Overfitting and underfitting are two of the worst plague in Machine Learning. From the simplest linear regression to the deepest neuronal network, no one is spared. This article will explain how to keep you safe from these, and greatly improve the performance of your Machine Learning models.
First of all, let us go over some basics. Machine learning is the ability of computers to learn without being explicitly programmed. Of course, we still need to first create a machine learning algorithm. This means that we need to build a model upon which the computer will base itself. We provide the model with inputs (known as features) and the related outputs (known as labels), so that it knows the relationship between them. Eventually, we want the model to be able to provide output by itself when we give it new inputs that the computer has not yet encountered, for example, a model that predicts plant height based on soil water content.
For this to be possible, the model needs to be trained. During the training process, the model learns how to map the features to the labels. Then, we test the model by providing it only with features. The predictions that it makes will determine its accuracy.
In the previous example, the trend between plant height and soil water content is linear, but the different heights do not all lie on the same line: this is because there are factors other than soil water content that affect plant height. This is what causes the noise in the graph, i.e. the variability in the labels. Having noise is actually important for the successful training of the model because, in the real world, data does not always fit an exact trend, because “ceteris non paribus”. However, we want the model to learn the trend (known as function) as realistically as possible without being distracted by the noise, which would otherwise negatively affect its performance.

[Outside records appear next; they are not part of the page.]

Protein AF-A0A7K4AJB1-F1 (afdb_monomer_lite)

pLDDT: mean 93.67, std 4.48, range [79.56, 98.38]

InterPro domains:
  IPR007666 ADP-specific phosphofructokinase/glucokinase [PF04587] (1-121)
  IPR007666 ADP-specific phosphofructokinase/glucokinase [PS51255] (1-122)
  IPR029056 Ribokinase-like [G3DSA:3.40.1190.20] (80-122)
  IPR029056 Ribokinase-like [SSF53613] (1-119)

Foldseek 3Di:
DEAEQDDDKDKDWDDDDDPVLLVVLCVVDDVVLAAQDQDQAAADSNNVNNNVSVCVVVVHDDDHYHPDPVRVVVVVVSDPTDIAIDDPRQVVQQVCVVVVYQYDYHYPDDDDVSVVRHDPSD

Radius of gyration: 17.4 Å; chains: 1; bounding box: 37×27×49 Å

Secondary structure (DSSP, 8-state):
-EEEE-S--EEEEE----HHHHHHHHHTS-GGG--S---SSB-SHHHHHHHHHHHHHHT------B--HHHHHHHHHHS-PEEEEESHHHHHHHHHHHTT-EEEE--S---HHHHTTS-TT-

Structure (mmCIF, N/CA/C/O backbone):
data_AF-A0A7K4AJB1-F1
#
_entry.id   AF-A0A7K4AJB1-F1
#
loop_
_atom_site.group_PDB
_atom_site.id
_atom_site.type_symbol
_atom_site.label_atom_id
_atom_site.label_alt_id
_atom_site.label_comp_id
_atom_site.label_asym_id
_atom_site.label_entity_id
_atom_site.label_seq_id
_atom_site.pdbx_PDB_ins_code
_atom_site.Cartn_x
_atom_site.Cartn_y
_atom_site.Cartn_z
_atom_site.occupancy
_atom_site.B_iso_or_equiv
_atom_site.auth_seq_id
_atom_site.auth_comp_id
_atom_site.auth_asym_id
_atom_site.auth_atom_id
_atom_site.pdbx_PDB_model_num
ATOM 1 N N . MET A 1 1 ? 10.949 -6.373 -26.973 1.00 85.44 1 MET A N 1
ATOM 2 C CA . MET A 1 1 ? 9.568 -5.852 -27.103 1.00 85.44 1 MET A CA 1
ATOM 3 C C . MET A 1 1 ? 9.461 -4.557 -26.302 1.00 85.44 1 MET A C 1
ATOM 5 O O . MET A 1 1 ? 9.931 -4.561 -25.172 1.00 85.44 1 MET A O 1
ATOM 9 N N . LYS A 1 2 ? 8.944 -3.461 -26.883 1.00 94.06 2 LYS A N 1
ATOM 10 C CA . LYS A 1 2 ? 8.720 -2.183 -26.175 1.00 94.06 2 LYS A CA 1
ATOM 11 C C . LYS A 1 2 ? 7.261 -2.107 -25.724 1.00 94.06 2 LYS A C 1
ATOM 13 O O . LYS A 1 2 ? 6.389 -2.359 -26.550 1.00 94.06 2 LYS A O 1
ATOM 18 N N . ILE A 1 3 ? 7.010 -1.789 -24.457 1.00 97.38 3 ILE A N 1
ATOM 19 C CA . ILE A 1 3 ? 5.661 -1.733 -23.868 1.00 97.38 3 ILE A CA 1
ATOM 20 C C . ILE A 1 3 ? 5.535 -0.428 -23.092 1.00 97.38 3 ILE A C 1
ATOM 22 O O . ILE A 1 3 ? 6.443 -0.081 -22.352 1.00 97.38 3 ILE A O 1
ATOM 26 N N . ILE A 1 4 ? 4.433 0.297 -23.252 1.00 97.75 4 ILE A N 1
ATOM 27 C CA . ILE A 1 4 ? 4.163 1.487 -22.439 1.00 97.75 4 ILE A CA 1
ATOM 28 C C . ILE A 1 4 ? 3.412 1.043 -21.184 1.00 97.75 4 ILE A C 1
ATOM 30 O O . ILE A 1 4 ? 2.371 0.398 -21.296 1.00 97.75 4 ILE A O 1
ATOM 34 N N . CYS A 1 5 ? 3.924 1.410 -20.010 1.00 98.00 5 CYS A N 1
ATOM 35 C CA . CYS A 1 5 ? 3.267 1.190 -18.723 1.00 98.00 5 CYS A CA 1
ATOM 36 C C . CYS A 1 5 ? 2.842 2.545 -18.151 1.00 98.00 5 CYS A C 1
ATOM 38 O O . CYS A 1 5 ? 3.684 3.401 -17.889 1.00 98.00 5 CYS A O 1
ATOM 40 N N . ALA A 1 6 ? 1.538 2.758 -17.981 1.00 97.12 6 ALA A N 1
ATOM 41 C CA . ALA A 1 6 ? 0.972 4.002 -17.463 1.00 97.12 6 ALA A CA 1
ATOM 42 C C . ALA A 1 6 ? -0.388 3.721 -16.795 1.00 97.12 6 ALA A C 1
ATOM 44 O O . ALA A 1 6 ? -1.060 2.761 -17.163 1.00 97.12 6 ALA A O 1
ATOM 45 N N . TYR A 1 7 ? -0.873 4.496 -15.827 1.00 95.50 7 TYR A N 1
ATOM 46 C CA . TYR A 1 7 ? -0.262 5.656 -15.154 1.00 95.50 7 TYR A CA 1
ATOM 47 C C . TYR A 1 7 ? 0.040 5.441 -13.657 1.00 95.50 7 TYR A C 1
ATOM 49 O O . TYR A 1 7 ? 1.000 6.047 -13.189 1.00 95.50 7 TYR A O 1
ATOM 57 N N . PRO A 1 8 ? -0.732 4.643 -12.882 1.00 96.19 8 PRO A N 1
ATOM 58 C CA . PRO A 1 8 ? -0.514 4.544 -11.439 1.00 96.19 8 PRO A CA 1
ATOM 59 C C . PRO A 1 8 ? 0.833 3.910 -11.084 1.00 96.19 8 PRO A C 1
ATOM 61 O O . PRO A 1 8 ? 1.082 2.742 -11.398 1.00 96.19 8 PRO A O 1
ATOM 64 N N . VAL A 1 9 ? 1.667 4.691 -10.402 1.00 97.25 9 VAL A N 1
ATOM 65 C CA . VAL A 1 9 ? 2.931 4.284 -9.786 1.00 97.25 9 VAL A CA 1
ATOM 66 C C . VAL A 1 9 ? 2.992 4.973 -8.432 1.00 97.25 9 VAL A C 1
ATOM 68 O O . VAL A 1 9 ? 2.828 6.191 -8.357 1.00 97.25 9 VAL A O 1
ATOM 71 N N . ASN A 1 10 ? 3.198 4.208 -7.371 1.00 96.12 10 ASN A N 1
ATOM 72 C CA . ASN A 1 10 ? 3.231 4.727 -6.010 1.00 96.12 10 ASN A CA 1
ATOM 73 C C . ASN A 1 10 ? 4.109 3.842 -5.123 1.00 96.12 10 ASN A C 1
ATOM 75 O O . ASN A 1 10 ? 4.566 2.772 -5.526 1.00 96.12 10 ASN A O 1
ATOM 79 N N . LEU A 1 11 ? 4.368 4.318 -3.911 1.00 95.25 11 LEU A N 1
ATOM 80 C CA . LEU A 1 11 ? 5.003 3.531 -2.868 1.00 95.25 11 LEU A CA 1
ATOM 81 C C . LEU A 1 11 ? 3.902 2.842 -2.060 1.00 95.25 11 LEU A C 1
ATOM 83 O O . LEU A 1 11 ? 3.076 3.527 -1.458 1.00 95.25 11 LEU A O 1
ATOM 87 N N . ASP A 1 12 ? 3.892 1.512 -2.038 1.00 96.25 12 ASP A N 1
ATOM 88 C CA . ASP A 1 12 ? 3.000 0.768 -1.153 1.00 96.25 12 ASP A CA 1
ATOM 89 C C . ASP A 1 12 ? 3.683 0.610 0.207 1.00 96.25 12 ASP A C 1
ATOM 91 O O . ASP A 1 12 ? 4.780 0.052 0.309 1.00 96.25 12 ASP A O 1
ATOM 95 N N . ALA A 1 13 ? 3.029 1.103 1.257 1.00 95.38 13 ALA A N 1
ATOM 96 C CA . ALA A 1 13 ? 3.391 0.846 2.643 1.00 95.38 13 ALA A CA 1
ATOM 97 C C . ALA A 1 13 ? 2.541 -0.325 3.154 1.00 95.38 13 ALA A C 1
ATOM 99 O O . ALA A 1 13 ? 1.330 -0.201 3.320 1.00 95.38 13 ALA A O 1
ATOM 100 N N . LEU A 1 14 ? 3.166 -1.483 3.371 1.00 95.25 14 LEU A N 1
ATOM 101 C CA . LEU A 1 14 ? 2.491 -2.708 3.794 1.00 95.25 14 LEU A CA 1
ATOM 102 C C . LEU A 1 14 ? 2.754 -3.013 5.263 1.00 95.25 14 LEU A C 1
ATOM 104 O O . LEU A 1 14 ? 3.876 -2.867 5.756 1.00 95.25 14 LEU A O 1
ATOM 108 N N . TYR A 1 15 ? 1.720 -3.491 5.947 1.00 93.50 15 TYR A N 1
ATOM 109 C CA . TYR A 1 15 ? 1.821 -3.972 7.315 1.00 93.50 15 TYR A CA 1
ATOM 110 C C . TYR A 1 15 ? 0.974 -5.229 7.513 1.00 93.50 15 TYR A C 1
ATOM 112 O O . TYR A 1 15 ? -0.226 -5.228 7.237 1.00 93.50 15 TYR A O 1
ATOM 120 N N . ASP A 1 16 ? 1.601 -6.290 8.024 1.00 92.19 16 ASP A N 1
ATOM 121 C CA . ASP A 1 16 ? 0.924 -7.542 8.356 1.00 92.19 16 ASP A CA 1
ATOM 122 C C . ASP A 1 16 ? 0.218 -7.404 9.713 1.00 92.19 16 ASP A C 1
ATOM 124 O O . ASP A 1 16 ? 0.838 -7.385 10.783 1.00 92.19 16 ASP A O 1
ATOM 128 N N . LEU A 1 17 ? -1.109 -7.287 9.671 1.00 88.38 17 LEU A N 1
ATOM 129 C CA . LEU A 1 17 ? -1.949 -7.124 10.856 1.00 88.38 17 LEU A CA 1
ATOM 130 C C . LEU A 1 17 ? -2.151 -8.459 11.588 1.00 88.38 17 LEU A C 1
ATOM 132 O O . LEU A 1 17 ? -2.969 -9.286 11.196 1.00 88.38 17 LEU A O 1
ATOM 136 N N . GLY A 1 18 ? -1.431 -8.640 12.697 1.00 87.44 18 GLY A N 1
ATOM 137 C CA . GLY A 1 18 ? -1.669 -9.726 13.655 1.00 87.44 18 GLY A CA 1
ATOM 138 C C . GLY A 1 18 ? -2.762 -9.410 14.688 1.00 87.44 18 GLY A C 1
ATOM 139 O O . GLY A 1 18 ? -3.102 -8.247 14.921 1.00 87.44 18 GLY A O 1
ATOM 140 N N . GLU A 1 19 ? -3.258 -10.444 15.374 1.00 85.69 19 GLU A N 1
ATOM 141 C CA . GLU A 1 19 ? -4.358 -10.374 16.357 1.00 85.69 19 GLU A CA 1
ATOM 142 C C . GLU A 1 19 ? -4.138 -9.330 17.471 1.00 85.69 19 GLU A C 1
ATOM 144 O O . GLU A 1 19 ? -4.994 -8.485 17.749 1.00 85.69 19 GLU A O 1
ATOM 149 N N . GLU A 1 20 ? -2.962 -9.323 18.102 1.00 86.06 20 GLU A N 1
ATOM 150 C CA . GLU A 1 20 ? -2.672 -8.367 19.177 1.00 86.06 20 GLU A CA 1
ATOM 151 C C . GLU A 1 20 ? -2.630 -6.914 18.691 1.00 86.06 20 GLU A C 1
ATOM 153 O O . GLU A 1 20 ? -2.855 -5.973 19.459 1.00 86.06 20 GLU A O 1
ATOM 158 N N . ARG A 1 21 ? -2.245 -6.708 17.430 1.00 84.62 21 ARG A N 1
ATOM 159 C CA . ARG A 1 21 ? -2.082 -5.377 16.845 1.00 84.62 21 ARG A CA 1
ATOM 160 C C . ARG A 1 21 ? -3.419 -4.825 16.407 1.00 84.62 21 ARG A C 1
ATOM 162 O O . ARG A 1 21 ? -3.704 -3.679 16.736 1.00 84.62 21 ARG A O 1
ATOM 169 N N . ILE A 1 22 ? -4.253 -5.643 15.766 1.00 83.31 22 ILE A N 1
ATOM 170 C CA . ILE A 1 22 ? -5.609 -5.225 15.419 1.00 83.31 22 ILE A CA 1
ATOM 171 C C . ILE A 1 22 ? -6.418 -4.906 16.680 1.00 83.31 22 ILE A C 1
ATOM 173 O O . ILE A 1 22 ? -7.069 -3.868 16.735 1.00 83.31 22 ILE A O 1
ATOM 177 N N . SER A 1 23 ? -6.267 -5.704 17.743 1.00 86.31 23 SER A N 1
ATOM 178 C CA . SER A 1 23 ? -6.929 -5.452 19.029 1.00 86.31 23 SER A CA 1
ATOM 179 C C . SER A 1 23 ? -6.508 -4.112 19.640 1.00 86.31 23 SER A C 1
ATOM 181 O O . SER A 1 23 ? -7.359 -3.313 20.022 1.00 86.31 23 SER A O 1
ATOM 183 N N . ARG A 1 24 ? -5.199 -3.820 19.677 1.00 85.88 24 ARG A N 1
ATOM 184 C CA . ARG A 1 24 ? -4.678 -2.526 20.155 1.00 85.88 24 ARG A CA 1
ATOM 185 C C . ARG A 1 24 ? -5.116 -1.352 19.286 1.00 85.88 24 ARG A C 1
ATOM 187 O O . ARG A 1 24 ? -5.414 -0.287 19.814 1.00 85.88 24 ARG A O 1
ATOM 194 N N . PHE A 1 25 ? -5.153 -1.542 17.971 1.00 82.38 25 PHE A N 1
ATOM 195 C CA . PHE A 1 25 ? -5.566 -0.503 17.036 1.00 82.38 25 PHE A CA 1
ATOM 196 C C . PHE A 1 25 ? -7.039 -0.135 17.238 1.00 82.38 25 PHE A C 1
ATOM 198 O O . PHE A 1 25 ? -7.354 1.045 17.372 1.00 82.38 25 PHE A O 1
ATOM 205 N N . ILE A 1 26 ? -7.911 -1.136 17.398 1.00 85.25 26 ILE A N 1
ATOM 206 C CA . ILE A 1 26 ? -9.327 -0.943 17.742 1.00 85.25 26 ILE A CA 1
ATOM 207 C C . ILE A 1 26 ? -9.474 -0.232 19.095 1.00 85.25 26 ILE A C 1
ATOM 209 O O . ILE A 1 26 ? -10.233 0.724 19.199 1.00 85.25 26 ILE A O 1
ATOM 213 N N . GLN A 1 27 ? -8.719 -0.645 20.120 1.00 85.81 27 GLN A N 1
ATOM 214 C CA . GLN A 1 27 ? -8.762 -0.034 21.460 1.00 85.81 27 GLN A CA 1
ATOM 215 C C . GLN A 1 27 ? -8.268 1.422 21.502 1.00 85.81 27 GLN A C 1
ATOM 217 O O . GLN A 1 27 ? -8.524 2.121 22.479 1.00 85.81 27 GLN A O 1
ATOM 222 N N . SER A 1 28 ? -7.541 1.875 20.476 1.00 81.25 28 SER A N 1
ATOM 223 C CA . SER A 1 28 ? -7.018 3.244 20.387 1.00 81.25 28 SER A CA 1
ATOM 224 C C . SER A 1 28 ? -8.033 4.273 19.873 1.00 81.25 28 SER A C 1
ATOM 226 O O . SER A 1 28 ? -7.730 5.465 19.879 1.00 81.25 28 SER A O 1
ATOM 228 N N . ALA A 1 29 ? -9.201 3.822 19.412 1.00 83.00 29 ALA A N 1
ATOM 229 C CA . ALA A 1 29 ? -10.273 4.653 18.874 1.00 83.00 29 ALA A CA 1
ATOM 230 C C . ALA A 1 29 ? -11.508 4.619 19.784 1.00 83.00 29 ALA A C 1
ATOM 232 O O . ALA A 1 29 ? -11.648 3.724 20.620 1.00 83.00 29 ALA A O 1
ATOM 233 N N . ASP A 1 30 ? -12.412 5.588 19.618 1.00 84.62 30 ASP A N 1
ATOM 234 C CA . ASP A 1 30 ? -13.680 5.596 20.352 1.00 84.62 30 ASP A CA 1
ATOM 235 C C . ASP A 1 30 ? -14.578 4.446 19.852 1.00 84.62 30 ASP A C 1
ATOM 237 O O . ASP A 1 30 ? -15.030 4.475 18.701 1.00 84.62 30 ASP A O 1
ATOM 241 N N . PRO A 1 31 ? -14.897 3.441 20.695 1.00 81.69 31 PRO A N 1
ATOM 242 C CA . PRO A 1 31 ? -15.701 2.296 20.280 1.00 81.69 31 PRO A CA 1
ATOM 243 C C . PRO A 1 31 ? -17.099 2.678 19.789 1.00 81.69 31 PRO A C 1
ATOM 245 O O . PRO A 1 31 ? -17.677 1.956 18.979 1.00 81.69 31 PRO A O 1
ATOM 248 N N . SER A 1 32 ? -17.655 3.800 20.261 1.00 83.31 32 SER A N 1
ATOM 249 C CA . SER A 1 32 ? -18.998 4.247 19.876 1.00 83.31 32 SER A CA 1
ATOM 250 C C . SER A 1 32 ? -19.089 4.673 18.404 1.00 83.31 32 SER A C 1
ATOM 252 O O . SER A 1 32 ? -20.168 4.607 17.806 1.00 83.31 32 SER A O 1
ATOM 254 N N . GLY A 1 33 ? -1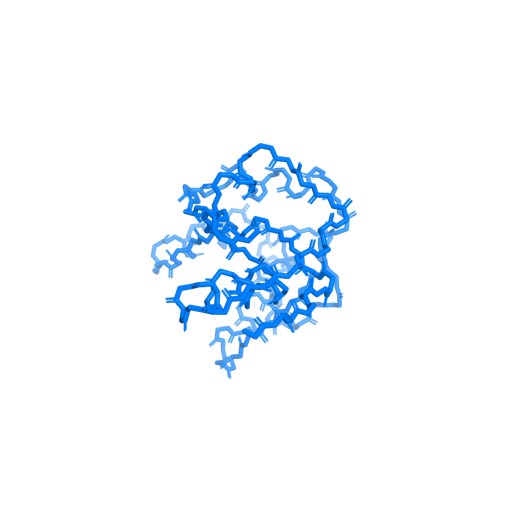7.955 5.052 17.804 1.00 79.56 33 GLY A N 1
ATOM 255 C CA . GLY A 1 33 ? -17.838 5.428 16.397 1.00 79.56 33 GLY A CA 1
ATOM 256 C C . GLY A 1 33 ? -17.576 4.256 15.448 1.00 79.56 33 GLY A C 1
ATOM 257 O O . GLY A 1 33 ? -17.656 4.432 14.233 1.00 79.56 33 GLY A O 1
ATOM 258 N N . ILE A 1 34 ? -17.289 3.058 15.968 1.00 87.38 34 ILE A N 1
ATOM 259 C CA . ILE A 1 34 ? -16.888 1.906 15.157 1.00 87.38 34 ILE A CA 1
ATOM 260 C C . ILE A 1 34 ? -18.115 1.058 14.816 1.00 87.38 34 ILE A C 1
ATOM 262 O O . ILE A 1 34 ? -18.740 0.443 15.680 1.00 87.38 34 ILE A O 1
ATOM 266 N N . LYS A 1 35 ? -18.437 0.977 13.524 1.00 89.88 35 LYS A N 1
ATOM 267 C CA . LYS A 1 35 ? -19.449 0.063 12.978 1.00 89.88 35 LYS A CA 1
ATOM 268 C C . LYS A 1 35 ? -18.824 -0.682 11.816 1.00 89.88 35 LYS A C 1
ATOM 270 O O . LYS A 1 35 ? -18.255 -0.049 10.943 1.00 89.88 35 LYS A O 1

The discussion above brings us to the concepts of fitting and of generalisation. Fitting is how well the model approximates to the function. However, this is not the only thing that matters. Generalisation is also important. It concerns how well the model applies to new data that it has not encountered during training. The goal of a machine learning model is to have a good fit as well as a good generalisation. This is so that the model can make predictions on data that it has not previously encountered.
Overfitting is when the model approximates to the function so much that it pays too much attention to the noise. The model learns the relationship between the features and the labels in so many details and picks up the noise. This can cause random fluctuations in the function. Consequently, when the model receives new data, it will not be able to generalise the predictions. This is because it relies too much on the data and takes into consideration those fluctuations, which do not necessarily apply to the new data.
Most of the time, overfitting occurs in non-parametric and non-linear machine learning methods. This is explained by the fact that those methods have more flexibility over how they build models because of the forms that they can take for the function. As a result, they can build models that are unrealistic.
The following diagram illustrates overfitting. While the black line represents the generalised model, the green line represents an overfitted model. It accounts for every single point and causes the model to fit the noise, which we do not want.
Overfitting causes models to have a high variance and a low bias. This means that the output will vary greatly based on the training data because the model depends a lot on it. Instead of learning the relationship, the model will memorise the data. This defeats the whole purpose of “learning” in “machine learning”! So, although the model performs great with training data, it will have a poor generalisation to other data.
Underfitting is the opposite of overfitting. It is when the model does not enough approximate to the function and is thus unable to capture the underlying trend of the data. It ignores many features and consequently produces incorrect labels. Similar to overfitting, when the model receives new data, it will not be able to generalise the predictions. The reason here is that it does not fit the data well enough.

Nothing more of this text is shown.